*WHAT IS EXPECTED*
Lines with the string "backbone" must each be copied from the listing.

*MATERIAL TO PROCESS*
* * *
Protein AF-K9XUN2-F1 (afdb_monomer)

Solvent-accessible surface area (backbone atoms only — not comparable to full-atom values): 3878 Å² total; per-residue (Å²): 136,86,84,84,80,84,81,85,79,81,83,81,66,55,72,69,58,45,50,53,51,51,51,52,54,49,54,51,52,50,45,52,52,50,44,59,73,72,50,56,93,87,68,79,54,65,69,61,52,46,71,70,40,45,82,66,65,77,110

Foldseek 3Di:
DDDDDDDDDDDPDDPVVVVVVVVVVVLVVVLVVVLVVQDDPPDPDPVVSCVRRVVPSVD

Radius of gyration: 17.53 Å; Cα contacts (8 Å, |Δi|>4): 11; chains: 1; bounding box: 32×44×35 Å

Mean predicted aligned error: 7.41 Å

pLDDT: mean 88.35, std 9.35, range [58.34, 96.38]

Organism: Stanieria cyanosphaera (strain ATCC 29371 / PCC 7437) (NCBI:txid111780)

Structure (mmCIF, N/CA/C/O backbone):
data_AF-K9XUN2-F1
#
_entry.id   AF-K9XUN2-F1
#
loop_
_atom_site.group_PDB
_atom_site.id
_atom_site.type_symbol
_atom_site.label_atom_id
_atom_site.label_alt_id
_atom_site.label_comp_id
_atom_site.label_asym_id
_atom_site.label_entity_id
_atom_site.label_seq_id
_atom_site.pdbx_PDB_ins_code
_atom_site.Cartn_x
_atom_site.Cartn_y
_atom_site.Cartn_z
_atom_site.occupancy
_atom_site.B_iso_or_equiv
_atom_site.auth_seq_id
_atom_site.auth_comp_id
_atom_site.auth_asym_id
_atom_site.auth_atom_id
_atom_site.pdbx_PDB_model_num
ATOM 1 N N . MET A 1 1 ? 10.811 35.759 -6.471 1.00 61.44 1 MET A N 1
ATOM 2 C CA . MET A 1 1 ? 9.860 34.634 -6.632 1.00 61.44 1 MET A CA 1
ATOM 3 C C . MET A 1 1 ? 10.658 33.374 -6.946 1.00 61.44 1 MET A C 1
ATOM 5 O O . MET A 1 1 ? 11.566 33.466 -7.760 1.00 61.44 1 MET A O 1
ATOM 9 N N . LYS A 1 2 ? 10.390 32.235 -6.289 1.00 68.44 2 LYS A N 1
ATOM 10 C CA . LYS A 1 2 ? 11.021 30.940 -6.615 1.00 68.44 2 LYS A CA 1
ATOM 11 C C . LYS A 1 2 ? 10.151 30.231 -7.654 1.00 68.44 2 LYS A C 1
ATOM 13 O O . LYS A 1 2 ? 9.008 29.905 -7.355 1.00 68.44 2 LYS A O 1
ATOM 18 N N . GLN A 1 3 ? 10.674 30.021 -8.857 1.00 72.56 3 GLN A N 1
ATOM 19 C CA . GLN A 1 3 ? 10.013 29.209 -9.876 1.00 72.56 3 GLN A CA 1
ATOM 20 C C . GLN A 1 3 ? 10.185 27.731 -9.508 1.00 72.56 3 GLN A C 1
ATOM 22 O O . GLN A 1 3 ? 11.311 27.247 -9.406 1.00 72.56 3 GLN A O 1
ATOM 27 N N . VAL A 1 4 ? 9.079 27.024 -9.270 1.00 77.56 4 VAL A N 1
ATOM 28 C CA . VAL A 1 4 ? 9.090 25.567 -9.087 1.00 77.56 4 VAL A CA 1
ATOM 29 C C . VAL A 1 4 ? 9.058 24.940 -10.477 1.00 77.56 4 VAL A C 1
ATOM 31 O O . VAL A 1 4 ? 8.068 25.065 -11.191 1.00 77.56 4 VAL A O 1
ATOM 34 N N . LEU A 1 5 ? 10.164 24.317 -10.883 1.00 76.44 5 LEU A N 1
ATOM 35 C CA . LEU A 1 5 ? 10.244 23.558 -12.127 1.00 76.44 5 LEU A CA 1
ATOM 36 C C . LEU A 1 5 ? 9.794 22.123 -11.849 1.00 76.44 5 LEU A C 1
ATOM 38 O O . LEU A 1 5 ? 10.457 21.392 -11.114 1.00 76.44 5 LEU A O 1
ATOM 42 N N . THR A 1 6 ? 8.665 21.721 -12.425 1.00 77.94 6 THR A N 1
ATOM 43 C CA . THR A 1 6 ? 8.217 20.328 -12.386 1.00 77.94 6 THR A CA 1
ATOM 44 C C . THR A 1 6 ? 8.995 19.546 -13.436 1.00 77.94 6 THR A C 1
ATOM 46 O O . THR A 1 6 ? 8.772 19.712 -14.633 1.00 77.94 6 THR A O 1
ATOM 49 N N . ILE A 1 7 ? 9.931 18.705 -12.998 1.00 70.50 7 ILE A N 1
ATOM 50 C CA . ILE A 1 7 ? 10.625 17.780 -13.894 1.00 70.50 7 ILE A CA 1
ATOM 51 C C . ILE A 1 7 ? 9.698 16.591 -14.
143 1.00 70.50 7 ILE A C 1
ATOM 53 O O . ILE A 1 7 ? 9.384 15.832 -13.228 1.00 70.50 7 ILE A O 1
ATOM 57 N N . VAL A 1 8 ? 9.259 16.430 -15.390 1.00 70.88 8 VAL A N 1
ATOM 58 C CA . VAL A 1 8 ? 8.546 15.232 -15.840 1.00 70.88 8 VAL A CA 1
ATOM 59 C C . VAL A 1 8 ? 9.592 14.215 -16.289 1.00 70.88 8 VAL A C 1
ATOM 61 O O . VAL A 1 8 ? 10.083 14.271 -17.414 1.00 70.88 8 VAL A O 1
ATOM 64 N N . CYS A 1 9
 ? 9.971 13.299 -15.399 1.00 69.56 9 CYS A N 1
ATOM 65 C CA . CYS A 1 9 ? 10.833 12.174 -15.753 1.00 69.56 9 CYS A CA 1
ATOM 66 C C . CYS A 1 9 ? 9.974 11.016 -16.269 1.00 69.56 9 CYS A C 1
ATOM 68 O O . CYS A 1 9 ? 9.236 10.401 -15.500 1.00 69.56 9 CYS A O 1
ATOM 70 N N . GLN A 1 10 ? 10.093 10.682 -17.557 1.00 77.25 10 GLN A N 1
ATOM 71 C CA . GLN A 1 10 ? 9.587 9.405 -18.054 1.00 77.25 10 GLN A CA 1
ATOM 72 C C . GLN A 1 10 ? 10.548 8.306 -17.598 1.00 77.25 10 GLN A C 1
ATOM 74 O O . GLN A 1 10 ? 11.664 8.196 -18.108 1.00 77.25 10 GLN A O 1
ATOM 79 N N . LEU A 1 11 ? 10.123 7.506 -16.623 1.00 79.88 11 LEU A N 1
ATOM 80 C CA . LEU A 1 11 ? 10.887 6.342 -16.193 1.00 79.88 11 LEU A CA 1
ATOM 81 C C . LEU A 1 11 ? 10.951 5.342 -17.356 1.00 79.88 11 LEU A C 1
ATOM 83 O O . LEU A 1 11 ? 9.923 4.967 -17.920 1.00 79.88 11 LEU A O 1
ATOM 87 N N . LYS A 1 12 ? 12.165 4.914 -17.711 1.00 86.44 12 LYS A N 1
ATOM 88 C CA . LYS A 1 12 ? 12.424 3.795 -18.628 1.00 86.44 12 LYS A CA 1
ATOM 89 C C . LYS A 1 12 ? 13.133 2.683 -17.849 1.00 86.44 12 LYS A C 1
* * *
*ANSWER TO THIS TASK*
Solvent-accessible surface area (backbone atoms only — not comparable to full-atom values): 3878 Å² total; per-residue (Å²): 136,86,84,84,80,84,81,85,79,81,83,81,66,55,72,69,58,45,50,53,51,51,51,52,54,49,54,51,52,50,45,52,52,50,44,59,73,72,50,56,93,87,68,79,54,65,69,61,52,46,71,70,40,45,82,66,65,77,110
Structure (mmCIF, N/CA/C/O backbone):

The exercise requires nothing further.